* **INSTRUCTIONS TO FOLLOW**
An exact copy of the records below is required, and it must contain no pictures.

Stored data
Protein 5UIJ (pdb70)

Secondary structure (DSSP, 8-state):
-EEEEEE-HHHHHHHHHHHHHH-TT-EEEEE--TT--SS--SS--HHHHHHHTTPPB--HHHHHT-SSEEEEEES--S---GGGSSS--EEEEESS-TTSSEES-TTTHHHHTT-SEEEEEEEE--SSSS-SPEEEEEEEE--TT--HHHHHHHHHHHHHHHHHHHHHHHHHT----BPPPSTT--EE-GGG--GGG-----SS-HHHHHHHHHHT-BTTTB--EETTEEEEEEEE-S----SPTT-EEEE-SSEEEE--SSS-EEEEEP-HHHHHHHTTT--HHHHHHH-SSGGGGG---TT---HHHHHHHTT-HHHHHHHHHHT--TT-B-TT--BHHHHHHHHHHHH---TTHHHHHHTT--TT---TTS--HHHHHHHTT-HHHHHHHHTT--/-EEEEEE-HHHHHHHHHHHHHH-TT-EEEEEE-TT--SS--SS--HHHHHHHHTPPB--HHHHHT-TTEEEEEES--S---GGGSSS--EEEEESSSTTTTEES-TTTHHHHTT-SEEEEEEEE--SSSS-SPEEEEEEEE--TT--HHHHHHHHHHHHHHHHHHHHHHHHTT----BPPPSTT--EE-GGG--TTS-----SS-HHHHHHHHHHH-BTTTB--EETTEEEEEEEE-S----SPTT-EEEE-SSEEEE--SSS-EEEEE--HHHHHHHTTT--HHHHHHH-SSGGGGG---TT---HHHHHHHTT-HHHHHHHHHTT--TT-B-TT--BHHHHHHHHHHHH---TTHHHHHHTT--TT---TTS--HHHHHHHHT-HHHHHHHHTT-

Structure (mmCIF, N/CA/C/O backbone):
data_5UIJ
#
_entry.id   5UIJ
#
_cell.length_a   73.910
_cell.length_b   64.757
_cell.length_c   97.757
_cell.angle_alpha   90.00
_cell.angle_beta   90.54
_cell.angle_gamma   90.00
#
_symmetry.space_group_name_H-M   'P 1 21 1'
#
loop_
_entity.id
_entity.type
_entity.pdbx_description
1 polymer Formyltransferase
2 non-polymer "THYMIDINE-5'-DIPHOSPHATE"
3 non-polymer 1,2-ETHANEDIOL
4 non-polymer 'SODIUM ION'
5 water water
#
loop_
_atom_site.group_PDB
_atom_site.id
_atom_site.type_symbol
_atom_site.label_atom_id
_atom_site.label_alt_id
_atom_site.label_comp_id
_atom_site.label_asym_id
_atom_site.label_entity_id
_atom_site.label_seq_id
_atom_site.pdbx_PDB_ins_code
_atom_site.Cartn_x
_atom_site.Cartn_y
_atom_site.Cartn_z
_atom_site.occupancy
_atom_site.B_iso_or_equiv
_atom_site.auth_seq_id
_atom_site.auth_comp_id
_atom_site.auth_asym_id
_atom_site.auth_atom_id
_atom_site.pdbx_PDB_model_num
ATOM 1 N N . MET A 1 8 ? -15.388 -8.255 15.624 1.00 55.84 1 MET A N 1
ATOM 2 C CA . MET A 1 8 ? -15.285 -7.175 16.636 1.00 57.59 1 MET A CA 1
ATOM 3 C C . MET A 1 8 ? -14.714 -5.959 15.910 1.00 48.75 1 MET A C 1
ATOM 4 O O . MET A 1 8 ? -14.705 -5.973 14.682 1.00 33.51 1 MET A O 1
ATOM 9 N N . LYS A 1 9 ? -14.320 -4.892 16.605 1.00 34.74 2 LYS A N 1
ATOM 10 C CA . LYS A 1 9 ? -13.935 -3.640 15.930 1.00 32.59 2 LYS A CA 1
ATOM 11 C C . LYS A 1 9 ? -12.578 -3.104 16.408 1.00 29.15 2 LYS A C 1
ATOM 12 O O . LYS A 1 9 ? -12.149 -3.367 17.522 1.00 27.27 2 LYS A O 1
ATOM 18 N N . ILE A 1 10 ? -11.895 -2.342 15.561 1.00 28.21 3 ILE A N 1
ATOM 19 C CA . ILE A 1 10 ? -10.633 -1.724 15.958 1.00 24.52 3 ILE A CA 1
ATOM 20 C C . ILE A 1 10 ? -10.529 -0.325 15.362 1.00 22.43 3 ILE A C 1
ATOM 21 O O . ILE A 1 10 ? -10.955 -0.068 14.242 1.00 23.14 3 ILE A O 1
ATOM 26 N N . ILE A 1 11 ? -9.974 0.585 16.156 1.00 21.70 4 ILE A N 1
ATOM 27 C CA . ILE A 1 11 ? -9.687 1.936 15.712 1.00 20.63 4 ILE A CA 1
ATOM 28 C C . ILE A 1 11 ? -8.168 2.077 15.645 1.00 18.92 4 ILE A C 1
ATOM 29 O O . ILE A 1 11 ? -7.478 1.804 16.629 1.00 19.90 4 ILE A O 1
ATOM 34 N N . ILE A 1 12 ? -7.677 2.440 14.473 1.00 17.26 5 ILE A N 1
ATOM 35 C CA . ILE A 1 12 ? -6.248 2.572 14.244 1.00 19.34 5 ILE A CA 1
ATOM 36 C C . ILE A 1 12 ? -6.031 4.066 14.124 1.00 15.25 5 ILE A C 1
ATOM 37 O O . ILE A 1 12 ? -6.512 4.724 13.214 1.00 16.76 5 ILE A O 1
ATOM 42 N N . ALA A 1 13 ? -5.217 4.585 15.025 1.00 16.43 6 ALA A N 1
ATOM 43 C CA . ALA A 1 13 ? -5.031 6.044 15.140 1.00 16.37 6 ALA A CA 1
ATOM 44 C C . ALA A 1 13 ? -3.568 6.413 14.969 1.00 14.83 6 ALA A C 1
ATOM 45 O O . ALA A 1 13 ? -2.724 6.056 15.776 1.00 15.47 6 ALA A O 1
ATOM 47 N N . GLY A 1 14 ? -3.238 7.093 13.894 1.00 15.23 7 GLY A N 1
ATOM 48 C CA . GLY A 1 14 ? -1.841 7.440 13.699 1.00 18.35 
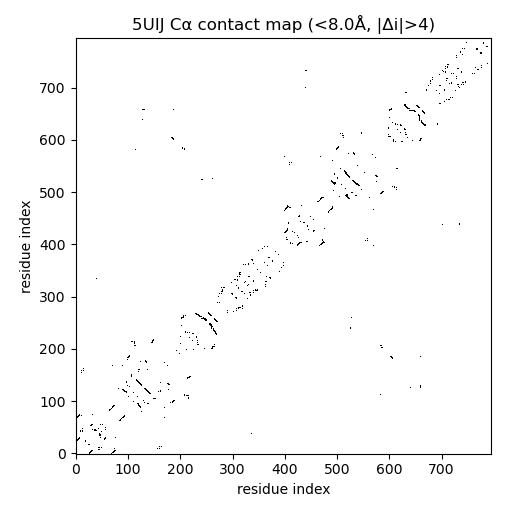7 GLY A CA 1
ATOM 49 C C . GLY A 1 14 ? -1.453 7.561 12.252 1.00 18.52 7 GLY A C 1
ATOM 50 O O . GLY A 1 14 ? -2.272 7.998 11.400 1.00 19.83 7 GLY A O 1
ATOM 51 N N . LYS A 1 15 ? -0.209 7.169 11.992 1.00 16.47 8 LYS A N 1
ATOM 52 C CA . LYS A 1 15 ? 0.450 7.548 10.746 1.00 16.71 8 LYS A CA 1
ATOM 53 C C . LYS A 1 15 ? 1.496 6.587 10.224 1.00 16.15 8 LYS A C 1
ATOM 54 O O . LYS A 1 15 ? 1.913 5.679 10.942 1.00 15.34 8 LYS A O 1
ATOM 60 N N . ASN A 1 16 ? 1.933 6.865 8.993 1.00 17.76 9 ASN A N 1
ATOM 61 C CA . ASN A 1 16 ? 3.176 6.304 8.416 1.00 18.05 9 ASN A CA 1
ATOM 62 C C . ASN A 1 16 ? 3.072 4.792 8.159 1.00 20.01 9 ASN A C 1
ATOM 63 O O . ASN A 1 16 ? 1.988 4.217 8.236 1.00 20.65 9 ASN A O 1
ATOM 68 N N . ASP A 1 17 ? 4.181 4.126 7.829 1.00 20.60 10 ASP A N 1
ATOM 69 C CA . ASP A 1 17 ? 4.123 2.727 7.381 1.00 19.67 10 ASP A CA 1
ATOM 70 C C . ASP A 1 17 ? 3.659 1.819 8.495 1.00 22.53 10 ASP A C 1
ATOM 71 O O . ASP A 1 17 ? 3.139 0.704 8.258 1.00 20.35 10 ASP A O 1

* **TASK ANSWER**
Protein 5UIJ (pdb70)

Secondary structure (DSSP, 8-state):
-EEEEEE-HHHHHHHHHHHHHH-TT-EEEEE--TT--SS--SS--HHHHHHHTTPPB--HHHHHT-SSEEEEEES--S---GGGSSS--EEEEESS-TTSSEES-TTTHHHHTT-SEEEEEEEE--SSSS-SPEEEEEEEE--TT--HHHHHHHHHHHHHHHHHHHHHHHHHT----BPPPSTT--EE-GGG--GGG-----SS-HHHHHHHHHHT-BTTTB--EETTEEEEEEEE-S----SPTT-EEEE-SSEEEE--SSS-EEEEEP-HHHHHHHTTT--HHHHHHH-SSGGGGG---TT---HHHHHHHTT-HHHHHHHHHHT--TT-B-TT--BHHHHHHHHHHHH---TTHHHHHHTT--TT---TTS--HHHHHHHTT-HHHHHHHHTT--/-EEEEEE-HHHHHHHHHHHHHH-TT-EEEEEE-TT--SS--SS--HHHHHHHHTPPB--HHHHHT-TTEEEEEES--S---GGGSSS--EEEEESSSTTTTEES-TTTHHHHTT-SEEEEEEEE--SSSS-SPEEEEEEEE--TT--HHHHHHHHHHHHHHHHHHHHHHHHTT----BPPPSTT--EE-GGG--TTS-----SS-HHHHHHHHHHH-BTTTB--EETTEEEEEEEE-S----SPTT-EEEE-SSEEEE--SSS-EEEEE--HHHHHHHTTT--HHHHHHH-SSGGGGG---TT---HHHHHHHTT-HHHHHHHHHTT--TT-B-TT--BHHHHHHHHHHHH---TTHHHHHHTT--TT---TTS--HHHHHHHHT-HHHHHHHHTT-

Structure (mmCIF, N/CA/C/O backbone):
data_5UIJ
#
_entry.id   5UIJ
#
_cell.length_a   73.910
_cell.length_b   64.757
_cell.length_c   97.757
_cell.angle_alpha   90.00
_cell.angle_beta   90.54
_cell.angle_gamma   90.00
#
_symmetry.space_group_name_H-M   'P 1 21 1'
#
loop_
_entity.id
_entity.type
_entity.pdbx_description
1 polymer Formyltransferase
2 non-polymer "THYMIDINE-5'-DIPHOSPHATE"
3 non-polymer 1,2-ETHANEDIOL
4 non-polymer 'SODIUM ION'
5 water water
#
loop_
_atom_site.group_PDB
_atom_site.id
_atom_site.type_symbol
_atom_site.label_atom_id
_atom_site.label_alt_id
_atom_site.label_comp_id
_atom_site.label_asym_id
_atom_site.label_entity_id
_atom_site.label_seq_id
_atom_site.pdbx_PDB_ins_code
_atom_site.Cartn_x
_atom_site.Cartn_y
_atom_site.Cartn_z
_atom_site.occupancy
_atom_site.B_iso_or_equiv
_atom_site.auth_seq_id
_atom_site.auth_comp_id
_atom_site.auth_asym_id
_atom_site.auth_atom_id
_atom_site.pdbx_PDB_model_num
ATOM 1 N N . MET A 1 8 ? -15.388 -8.255 15.624 1.00 55.84 1 MET A N 1
ATOM 2 C CA . MET A 1 8 ? -15.285 -7.175 16.636 1.00 57.59 1 MET A CA 1
ATOM 3 C C . MET A 1 8 ? -14.714 -5.959 15.910 1.00 48.75 1 MET A C 1
ATOM 4 O O . MET A 1 8 ? -14.705 -5.973 14.682 1.00 33.51 1 MET A O 1
ATOM 9 N N . LYS A 1 9 ? -14.320 -4.892 16.605 1.00 34.74 2 LYS A N 1
ATOM 10 C CA . LYS A 1 9 ? -13.935 -3.640 15.930 1.00 32.59 2 LYS A CA 1
ATOM 11 C C . LYS A 1 9 ? -12.578 -3.104 16.408 1.00 29.15 2 LYS A C 1
ATOM 12 O O . LYS A 1 9 ? -12.149 -3.367 17.522 1.00 27.27 2 LYS A O 1
ATOM 18 N N . ILE A 1 10 ? -11.895 -2.342 15.561 1.00 28.21 3 ILE A N 1
ATOM 19 C CA . ILE A 1 10 ? -10.633 -1.724 15.958 1.00 24.52 3 ILE A CA 1
ATOM 20 C C . ILE A 1 10 ? -10.529 -0.325 15.362 1.00 22.43 3 ILE A C 1
ATOM 21 O O . ILE A 1 10 ? -10.955 -0.068 14.242 1.00 23.14 3 ILE A O 1
ATOM 26 N N . ILE A 1 11 ? -9.974 0.585 16.156 1.00 21.70 4 ILE A N 1
ATOM 27 C CA . ILE A 1 11 ? -9.687 1.936 15.712 1.00 20.63 4 ILE A CA 1
ATOM 28 C C . ILE A 1 11 ? -8.168 2.077 15.645 1.00 18.92 4 ILE A C 1
ATOM 29 O O . ILE A 1 11 ? -7.478 1.804 16.629 1.00 19.90 4 ILE A O 1
ATOM 34 N N . ILE A 1 12 ? -7.677 2.440 14.473 1.00 17.26 5 ILE A N 1
ATOM 35 C CA . ILE A 1 12 ? -6.248 2.572 14.244 1.00 19.34 5 ILE A CA 1
ATOM 36 C C . ILE A 1 12 ? -6.031 4.066 14.124 1.00 15.25 5 ILE A C 1
ATOM 37 O O . ILE A 1 12 ? -6.512 4.724 13.214 1.00 16.76 5 ILE A O 1
ATOM 42 N N . ALA A 1 13 ? -5.217 4.585 15.025 1.00 16.43 6 ALA A N 1
ATOM 43 C CA . ALA A 1 13 ? -5.031 6.044 15.140 1.00 16.37 6 ALA A CA 1
ATOM 44 C C . ALA A 1 13 ? -3.568 6.413 14.969 1.00 14.83 6 ALA A C 1
ATOM 45 O O . ALA A 1 13 ? -2.724 6.056 15.776 1.00 15.47 6 ALA A O 1
ATOM 47 N N . GLY A 1 14 ? -3.238 7.093 13.894 1.00 15.23 7 GLY A N 1
ATOM 48 C CA . GLY A 1 14 ? -1.841 7.440 13.699 1.00 18.35 
7 GLY A CA 1
ATOM 49 C C . GLY A 1 14 ? -1.453 7.561 12.252 1.00 18.52 7 GLY A C 1
ATOM 50 O O . GLY A 1 14 ? -2.272 7.998 11.400 1.00 19.83 7 GLY A O 1
ATOM 51 N N . LYS A 1 15 ? -0.209 7.169 11.992 1.00 16.47 8 LYS A N 1
ATOM 52 C CA . LYS A 1 15 ? 0.450 7.548 10.746 1.00 16.71 8 LYS A CA 1
ATOM 53 C C . LYS A 1 15 ? 1.496 6.587 10.224 1.00 16.15 8 LYS A C 1
ATOM 54 O O . LYS A 1 15 ? 1.913 5.679 10.942 1.00 15.34 8 LYS A O 1
ATOM 60 N N . ASN A 1 16 ? 1.933 6.865 8.993 1.00 17.76 9 ASN A N 1
ATOM 61 C CA . ASN A 1 16 ? 3.176 6.304 8.416 1.00 18.05 9 ASN A CA 1
ATOM 62 C C . ASN A 1 16 ? 3.072 4.792 8.159 1.00 20.01 9 ASN A C 1
ATOM 63 O O . ASN A 1 16 ? 1.988 4.217 8.236 1.00 20.65 9 ASN A O 1
ATOM 68 N N . ASP A 1 17 ? 4.181 4.126 7.829 1.00 20.60 10 ASP A N 1
ATOM 69 C CA . ASP A 1 17 ? 4.123 2.727 7.381 1.00 19.67 10 ASP A CA 1
ATOM 70 C C . ASP A 1 17 ? 3.659 1.819 8.495 1.00 22.53 10 ASP A C 1
ATOM 71 O O . ASP A 1 17 ? 3.139 0.704 8.258 1.00 20.35 10 ASP A O 1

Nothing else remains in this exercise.